Inside Israel there are at least three criticisms of these Israeli policies “on the ground”:-

  • Palestinian terrorism still continues: Virtually every day brings reports of Palestinian gunmen or bombers who are foiled while on the way to carry out attacks on Israeli targets. Weapons are still being smuggled in to the territories, and there are frequent shootings and stonings. It is argued that Israel is relaxing its security arrangements, while the so-called Palestinian “ceasefire” is an illusion

  • Playing into the hands of the terrorists?: The second concern is that Israel’s measures may not have the desired effect. They are intended to strengthen Abbas as he creates a pragmatic way forward. But it is argued that they embolden the terrorists by making it easier for them to operate, and more likely they will escape with relative impunity.

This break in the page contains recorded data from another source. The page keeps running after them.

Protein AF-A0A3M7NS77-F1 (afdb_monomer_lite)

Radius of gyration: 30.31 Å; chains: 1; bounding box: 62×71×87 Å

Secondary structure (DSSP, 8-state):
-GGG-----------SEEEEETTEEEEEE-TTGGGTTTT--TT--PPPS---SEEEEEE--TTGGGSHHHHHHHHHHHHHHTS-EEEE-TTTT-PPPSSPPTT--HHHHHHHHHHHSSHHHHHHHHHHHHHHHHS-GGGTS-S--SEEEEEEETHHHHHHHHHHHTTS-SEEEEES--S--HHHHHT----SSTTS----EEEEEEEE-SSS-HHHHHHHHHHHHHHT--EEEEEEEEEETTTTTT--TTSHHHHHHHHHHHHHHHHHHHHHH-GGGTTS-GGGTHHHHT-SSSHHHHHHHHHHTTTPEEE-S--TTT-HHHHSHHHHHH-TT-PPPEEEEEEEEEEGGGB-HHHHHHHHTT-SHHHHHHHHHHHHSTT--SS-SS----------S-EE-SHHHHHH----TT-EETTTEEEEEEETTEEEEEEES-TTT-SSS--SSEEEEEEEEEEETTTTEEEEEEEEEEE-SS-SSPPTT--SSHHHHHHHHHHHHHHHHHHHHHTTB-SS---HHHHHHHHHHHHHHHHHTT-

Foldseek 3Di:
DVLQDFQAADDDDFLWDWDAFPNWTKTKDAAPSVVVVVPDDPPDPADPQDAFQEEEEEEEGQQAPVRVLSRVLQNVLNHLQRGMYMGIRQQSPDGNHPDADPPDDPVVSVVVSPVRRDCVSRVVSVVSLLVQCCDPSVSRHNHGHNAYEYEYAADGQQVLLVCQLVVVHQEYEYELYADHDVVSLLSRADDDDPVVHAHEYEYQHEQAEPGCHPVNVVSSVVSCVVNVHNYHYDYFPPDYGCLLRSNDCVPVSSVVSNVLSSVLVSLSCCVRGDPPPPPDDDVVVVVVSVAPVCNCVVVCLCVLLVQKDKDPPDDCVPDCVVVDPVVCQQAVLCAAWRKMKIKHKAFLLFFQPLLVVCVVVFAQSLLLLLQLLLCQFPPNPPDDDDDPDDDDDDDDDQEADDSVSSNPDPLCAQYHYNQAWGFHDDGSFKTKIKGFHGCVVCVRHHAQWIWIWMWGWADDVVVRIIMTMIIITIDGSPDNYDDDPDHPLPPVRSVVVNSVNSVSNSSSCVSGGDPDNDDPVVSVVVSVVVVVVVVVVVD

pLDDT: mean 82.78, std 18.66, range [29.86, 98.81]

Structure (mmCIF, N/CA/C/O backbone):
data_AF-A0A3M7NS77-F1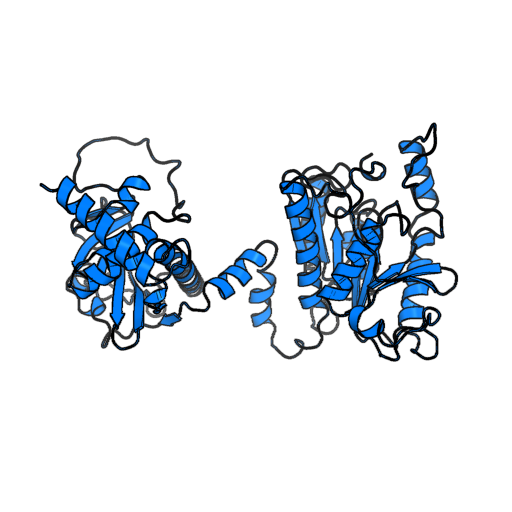
#
_entry.id   AF-A0A3M7NS77-F1
#
loop_
_atom_site.group_PDB
_atom_site.id
_atom_site.type_symbol
_atom_site.label_atom_id
_atom_site.label_alt_id
_atom_site.label_comp_id
_atom_site.label_asym_id
_atom_site.label_entity_id
_atom_site.label_seq_id
_atom_site.pdbx_PDB_ins_code
_atom_site.Cartn_x
_atom_site.Cartn_y
_atom_site.Cartn_z
_atom_site.occupancy
_atom_site.B_iso_or_equiv
_atom_site.auth_seq_id
_atom_site.auth_comp_id
_atom_site.auth_asym_id
_atom_site.auth_atom_id
_atom_site.pdbx_PDB_model_num
ATOM 1 N N . MET A 1 1 ? 23.894 17.541 6.171 1.00 61.09 1 MET A N 1
ATOM 2 C CA . MET A 1 1 ? 23.212 16.618 7.099 1.00 61.09 1 MET A CA 1
ATOM 3 C C . MET A 1 1 ? 21.712 16.709 6.881 1.00 61.09 1 MET A C 1
ATOM 5 O O . MET A 1 1 ? 21.114 17.704 7.286 1.00 61.09 1 MET A O 1
ATOM 9 N N . ALA A 1 2 ? 21.111 15.724 6.209 1.00 69.44 2 ALA A N 1
ATOM 10 C CA . ALA A 1 2 ? 19.687 15.765 5.863 1.00 69.44 2 ALA A CA 1
ATOM 11 C C . ALA A 1 2 ? 18.739 15.731 7.090 1.00 69.44 2 ALA A C 1
ATOM 13 O O . ALA A 1 2 ? 17.673 16.346 7.054 1.00 69.44 2 ALA A O 1
ATOM 14 N N . CYS A 1 3 ? 19.153 15.139 8.224 1.00 65.81 3 CYS A N 1
ATOM 15 C CA . CYS A 1 3 ? 18.400 15.179 9.493 1.00 65.81 3 CYS A CA 1
ATOM 16 C C . CYS A 1 3 ? 18.038 16.603 9.947 1.00 65.81 3 CYS A C 1
ATOM 18 O O . CYS A 1 3 ? 16.944 16.840 10.443 1.00 65.81 3 CYS A O 1
ATOM 20 N N . CYS A 1 4 ? 18.950 17.566 9.786 1.00 69.06 4 CYS A N 1
ATOM 21 C CA . CYS A 1 4 ? 18.830 18.883 10.418 1.00 69.06 4 CYS A CA 1
ATOM 22 C C . CYS A 1 4 ? 18.071 19.912 9.561 1.00 69.06 4 CYS A C 1
ATOM 24 O O . CYS A 1 4 ? 17.738 20.985 10.064 1.00 69.06 4 CYS A O 1
ATOM 26 N N . ARG A 1 5 ? 17.842 19.625 8.270 1.00 75.44 5 ARG A N 1
ATOM 27 C CA . ARG A 1 5 ? 17.267 20.557 7.282 1.00 75.44 5 ARG A CA 1
ATOM 28 C C . ARG A 1 5 ? 15.756 20.425 7.225 1.00 75.44 5 ARG A C 1
ATOM 30 O O . ARG A 1 5 ? 15.296 19.326 6.978 1.00 75.44 5 ARG A O 1
ATOM 37 N N . ILE A 1 6 ? 14.999 21.504 7.393 1.00 76.25 6 ILE A N 1
ATOM 38 C CA . ILE A 1 6 ? 13.535 21.476 7.261 1.00 76.25 6 ILE A CA 1
ATOM 39 C C . ILE A 1 6 ? 13.158 21.893 5.845 1.00 76.25 6 ILE A C 1
ATOM 41 O O . ILE A 1 6 ? 13.360 23.046 5.478 1.00 76.25 6 ILE A O 1
ATOM 45 N N . ASP A 1 7 ? 12.631 20.946 5.070 1.00 69.12 7 ASP A N 1
ATOM 46 C CA . ASP A 1 7 ? 12.265 21.173 3.669 1.00 69.12 7 ASP A CA 1
ATOM 47 C C . ASP A 1 7 ? 10.835 21.718 3.525 1.00 69.12 7 ASP A C 1
ATOM 49 O O . ASP A 1 7 ? 10.584 22.591 2.697 1.00 69.12 7 ASP A O 1
ATOM 53 N N . SER A 1 8 ? 9.889 21.238 4.342 1.00 79.81 8 SER A N 1
ATOM 54 C CA . SER A 1 8 ? 8.492 21.680 4.303 1.00 79.81 8 SER A CA 1
ATOM 55 C C . SER A 1 8 ? 7.766 21.481 5.639 1.00 79.81 8 SER A C 1
ATOM 57 O O . SER A 1 8 ? 7.951 20.475 6.334 1.00 79.81 8 SER A O 1
ATOM 59 N N . LEU A 1 9 ? 6.890 22.431 5.977 1.00 85.19 9 LEU A N 1
ATOM 60 C CA . LEU A 1 9 ? 5.899 22.305 7.046 1.00 85.19 9 LEU A CA 1
ATOM 61 C C . LEU A 1 9 ? 4.521 22.085 6.422 1.00 85.19 9 LEU A C 1
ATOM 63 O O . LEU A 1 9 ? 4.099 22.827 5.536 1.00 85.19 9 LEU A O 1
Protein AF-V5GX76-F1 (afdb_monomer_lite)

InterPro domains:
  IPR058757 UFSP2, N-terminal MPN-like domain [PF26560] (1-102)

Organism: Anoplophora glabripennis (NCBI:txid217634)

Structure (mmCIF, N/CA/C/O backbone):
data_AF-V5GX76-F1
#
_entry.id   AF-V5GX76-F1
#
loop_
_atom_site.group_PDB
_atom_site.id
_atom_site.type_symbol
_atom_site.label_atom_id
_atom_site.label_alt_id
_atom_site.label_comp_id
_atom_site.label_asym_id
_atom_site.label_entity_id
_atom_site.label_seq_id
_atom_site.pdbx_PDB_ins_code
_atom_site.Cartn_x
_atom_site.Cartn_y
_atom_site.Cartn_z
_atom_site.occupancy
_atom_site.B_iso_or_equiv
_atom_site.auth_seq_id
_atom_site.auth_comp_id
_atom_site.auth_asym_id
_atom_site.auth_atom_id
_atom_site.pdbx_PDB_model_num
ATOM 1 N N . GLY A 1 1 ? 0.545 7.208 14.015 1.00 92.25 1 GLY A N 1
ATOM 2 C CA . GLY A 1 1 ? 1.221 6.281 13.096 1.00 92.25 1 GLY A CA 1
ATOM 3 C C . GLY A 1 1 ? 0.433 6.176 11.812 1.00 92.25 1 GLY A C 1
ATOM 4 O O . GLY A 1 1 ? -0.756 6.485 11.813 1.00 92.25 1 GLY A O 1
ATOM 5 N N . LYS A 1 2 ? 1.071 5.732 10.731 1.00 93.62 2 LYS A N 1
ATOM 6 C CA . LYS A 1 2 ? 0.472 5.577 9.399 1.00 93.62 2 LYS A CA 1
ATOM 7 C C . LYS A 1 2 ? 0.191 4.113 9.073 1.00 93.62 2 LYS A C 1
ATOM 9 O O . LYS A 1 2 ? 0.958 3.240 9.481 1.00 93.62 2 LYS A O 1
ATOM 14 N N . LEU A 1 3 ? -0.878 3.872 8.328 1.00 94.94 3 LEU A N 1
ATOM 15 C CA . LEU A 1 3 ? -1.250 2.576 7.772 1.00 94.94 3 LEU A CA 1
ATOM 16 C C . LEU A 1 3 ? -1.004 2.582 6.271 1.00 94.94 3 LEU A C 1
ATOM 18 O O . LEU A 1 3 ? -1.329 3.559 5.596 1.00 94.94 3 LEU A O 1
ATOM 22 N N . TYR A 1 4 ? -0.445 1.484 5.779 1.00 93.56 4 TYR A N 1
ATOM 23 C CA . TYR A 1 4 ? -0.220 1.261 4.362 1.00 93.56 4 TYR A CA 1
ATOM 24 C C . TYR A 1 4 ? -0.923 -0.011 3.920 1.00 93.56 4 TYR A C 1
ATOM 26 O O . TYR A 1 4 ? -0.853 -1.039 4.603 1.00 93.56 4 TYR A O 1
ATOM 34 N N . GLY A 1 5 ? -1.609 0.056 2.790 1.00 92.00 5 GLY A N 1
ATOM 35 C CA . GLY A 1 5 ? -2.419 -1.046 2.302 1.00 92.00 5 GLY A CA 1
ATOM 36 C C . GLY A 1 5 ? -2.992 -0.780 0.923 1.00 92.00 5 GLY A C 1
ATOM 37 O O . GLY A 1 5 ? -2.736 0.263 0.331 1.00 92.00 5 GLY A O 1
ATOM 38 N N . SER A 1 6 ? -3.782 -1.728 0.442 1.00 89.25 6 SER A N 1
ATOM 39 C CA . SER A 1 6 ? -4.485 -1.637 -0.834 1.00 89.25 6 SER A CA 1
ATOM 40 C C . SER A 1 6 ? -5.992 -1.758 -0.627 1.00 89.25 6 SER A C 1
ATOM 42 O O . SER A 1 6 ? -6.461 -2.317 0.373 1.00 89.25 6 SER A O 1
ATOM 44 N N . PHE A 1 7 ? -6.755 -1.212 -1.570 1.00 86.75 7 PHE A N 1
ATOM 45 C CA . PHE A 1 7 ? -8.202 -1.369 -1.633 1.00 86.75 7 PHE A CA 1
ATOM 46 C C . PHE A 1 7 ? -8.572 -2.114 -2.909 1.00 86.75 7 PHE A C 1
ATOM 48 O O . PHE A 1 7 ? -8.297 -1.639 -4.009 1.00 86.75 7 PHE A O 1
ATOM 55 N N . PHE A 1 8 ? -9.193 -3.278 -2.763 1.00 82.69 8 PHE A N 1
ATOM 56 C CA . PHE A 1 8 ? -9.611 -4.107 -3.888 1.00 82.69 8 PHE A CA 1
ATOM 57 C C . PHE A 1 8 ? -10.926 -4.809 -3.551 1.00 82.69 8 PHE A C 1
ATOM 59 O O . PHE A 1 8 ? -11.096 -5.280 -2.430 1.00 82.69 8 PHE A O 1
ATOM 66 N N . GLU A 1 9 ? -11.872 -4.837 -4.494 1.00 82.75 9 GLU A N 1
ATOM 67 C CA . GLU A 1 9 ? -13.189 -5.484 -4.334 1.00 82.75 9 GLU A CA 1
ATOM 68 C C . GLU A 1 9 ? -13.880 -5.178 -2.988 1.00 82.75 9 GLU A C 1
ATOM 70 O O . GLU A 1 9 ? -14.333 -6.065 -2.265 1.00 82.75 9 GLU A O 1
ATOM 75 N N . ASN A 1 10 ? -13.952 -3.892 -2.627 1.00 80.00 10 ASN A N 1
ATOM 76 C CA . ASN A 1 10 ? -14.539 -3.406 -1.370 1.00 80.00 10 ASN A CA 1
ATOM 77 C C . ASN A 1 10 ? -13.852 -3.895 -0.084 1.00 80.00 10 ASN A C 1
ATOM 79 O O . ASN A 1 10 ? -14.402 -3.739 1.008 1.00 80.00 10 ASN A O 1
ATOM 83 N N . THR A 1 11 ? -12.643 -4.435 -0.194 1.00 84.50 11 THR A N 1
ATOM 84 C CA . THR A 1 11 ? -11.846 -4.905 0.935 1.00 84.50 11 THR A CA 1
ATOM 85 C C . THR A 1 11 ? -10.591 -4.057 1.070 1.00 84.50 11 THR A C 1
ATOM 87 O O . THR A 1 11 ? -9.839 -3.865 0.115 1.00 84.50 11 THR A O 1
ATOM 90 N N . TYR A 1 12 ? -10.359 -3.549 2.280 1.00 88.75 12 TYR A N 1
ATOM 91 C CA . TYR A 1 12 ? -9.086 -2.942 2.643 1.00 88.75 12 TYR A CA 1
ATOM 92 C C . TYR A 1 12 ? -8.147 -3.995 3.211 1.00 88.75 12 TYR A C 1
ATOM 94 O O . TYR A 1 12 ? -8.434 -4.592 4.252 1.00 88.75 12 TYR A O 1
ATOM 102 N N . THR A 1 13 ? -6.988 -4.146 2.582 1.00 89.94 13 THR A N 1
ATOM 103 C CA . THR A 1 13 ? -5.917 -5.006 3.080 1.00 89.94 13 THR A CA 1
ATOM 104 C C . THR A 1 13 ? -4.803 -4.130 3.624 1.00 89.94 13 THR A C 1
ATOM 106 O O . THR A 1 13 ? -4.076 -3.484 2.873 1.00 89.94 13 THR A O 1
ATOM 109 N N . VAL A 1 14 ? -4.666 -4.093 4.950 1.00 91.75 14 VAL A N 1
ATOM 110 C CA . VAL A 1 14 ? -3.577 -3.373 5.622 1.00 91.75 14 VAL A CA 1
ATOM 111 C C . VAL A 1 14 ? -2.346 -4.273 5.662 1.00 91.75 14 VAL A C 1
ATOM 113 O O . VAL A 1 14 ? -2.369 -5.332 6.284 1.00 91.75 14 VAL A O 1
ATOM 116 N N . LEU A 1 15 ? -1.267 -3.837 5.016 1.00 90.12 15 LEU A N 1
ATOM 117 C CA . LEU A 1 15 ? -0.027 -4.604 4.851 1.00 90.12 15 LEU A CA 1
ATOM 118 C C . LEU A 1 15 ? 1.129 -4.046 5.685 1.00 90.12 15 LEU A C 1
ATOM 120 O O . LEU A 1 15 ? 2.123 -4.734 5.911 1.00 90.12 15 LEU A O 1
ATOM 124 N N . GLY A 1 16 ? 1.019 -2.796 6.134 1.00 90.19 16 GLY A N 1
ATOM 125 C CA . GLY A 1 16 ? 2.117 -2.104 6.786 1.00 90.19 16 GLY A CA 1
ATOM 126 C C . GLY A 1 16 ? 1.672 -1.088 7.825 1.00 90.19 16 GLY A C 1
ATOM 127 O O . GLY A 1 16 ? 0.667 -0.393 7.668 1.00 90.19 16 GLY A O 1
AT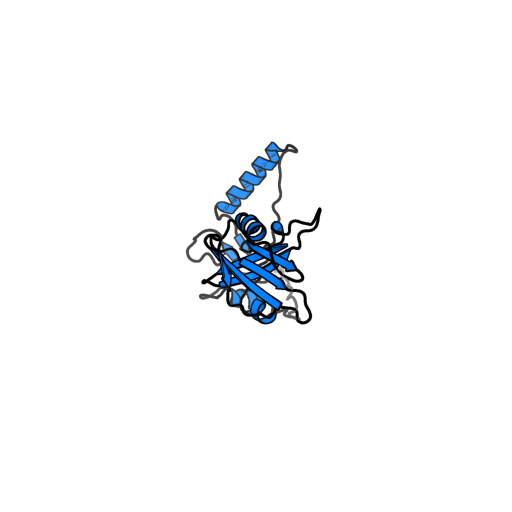OM 128 N N . LEU A 1 17 ? 2.474 -0.971 8.882 1.00 92.00 17 LEU A N 1
ATOM 129 C CA . LEU A 1 17 ? 2.345 0.052 9.913 1.00 92.00 17 LEU A CA 1
ATOM 130 C C . LEU A 1 17 ? 3.656 0.829 10.013 1.00 92.00 17 LEU A C 1
ATOM 132 O O . LEU A 1 17 ? 4.735 0.242 10.080 1.00 92.00 17 LEU A O 1
ATOM 136 N N . GLN A 1 18 ? 3.563 2.153 10.080 1.00 91.56 18 GLN A N 1
ATOM 137 C CA . GLN A 1 18 ? 4.701 3.022 10.365 1.00 91.56 18 GLN A CA 1
ATOM 138 C C . GLN A 1 18 ? 4.420 3.851 11.614 1.00 91.56 18 GLN A C 1
ATOM 140 O O . GLN A 1 18 ? 3.517 4.690 11.640 1.00 91.56 18 GLN A O 1
ATOM 145 N N . VAL A 1 19 ? 5.218 3.635 12.655 1.00 90.38 19 VAL A N 1
ATOM 146 C CA . VAL A 1 19 ? 5.217 4.502 13.835 1.00 90.38 19 VAL A CA 1
ATOM 147 C C . VAL A 1 19 ? 5.851 5.841 13.454 1.00 90.38 19 VAL A C 1
ATOM 149 O O . VAL A 1 19 ? 6.866 5.878 12.758 1.00 90.38 19 VAL A O 1
ATOM 152 N N . ASP A 1 20 ? 5.249 6.941 13.902 1.00 85.00 20 ASP A N 1
ATOM 153 C CA . ASP A 1 20 ? 5.818 8.271 13.703 1.00 85.00 20 ASP A CA 1
ATOM 154 C C . ASP A 1 20 ? 7.018 8.430 14.648 1.00 85.00 20 ASP A C 1
ATOM 156 O O . ASP A 1 20 ? 6.853 8.529 15.862 1.00 85.00 20 ASP A O 1
ATOM 160 N N . ILE A 1 21 ? 8.228 8.398 14.090 1.00 82.69 21 ILE A N 1
ATOM 161 C CA . ILE A 1 21 ? 9.496 8.574 14.809 1.00 82.69 21 ILE A CA 1
ATOM 162 C C . ILE A 1 21 ? 10.172 9.824 14.240 1.00 82.69 21 ILE A C 1
ATOM 164 O O . ILE A 1 21 ? 10.216 9.997 13.019 1.00 82.69 21 ILE A O 1
ATOM 168 N N . GLU A 1 22 ? 10.699 10.700 15.100 1.00 77.31 22 GLU A N 1
ATOM 169 C CA . GLU A 1 22 ? 11.500 11.849 14.658 1.00 77.31 22 GLU A CA 1
ATOM 170 C C . GLU A 1 22 ? 12.695 11.366 13.822 1.00 77.31 22 GLU A C 1
ATOM 172 O O . GLU A 1 22 ? 13.438 10.480 14.239 1.00 77.31 22 GLU A O 1
ATOM 177 N N . ASN A 1 23 ? 12.870 11.930 12.622 1.00 74.56 23 ASN A N 1
ATOM 178 C CA . ASN A 1 23 ? 13.850 11.478 11.619 1.00 74.56 23 ASN A CA 1
ATOM 179 C C . ASN A 1 23 ? 13.662 10.024 11.131 1.00 74.56 23 ASN A C 1
ATOM 181 O O . ASN A 1 23 ? 14.599 9.411 10.619 1.00 74.56 23 ASN A O 1
ATOM 185 N N . GLY A 1 24 ? 12.460 9.460 11.274 1.00 70.00 24 GLY A N 1
ATOM 186 C CA . GLY A 1 24 ? 12.126 8.137 10.757 1.00 70.00 24 GLY A CA 1
ATOM 187 C C . GLY A 1 24 ? 12.177 8.061 9.227 1.00 70.00 24 GLY A C 1
ATOM 188 O O . GLY A 1 24 ? 11.919 9.035 8.518 1.00 70.00 24 GLY A O 1
ATOM 189 N N . ILE A 1 25 ? 12.484 6.871 8.709 1.00 76.31 25 ILE A N 1
ATOM 190 C CA . ILE A 1 25 ? 12.489 6.602 7.267 1.00 76.31 25 ILE A CA 1
ATOM 191 C C . ILE A 1 25 ? 11.048 6.667 6.750 1.00 76.31 25 ILE A C 1
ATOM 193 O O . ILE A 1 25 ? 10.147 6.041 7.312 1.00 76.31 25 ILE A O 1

  • The Oslo mistakes are being repeated: the third concern is that the mistakes of the Oslo process are being repeated. Most Israelis consider that its concessions in the context of Oslo were exploited by the Palestinians rather than being reciprocated by them. It is argued that Israel should await substantial reciprocal steps before changing its security policies now.


Israel’s policy changes dispel the myth that Israel does not wish to strengthen moderate forces in Palestinian society. The question now is how effective Mahmoud Abbas will be in curbing terrorism “on the ground”, not as a short-term move, but as a long-term change in the direction of the Palestinian people.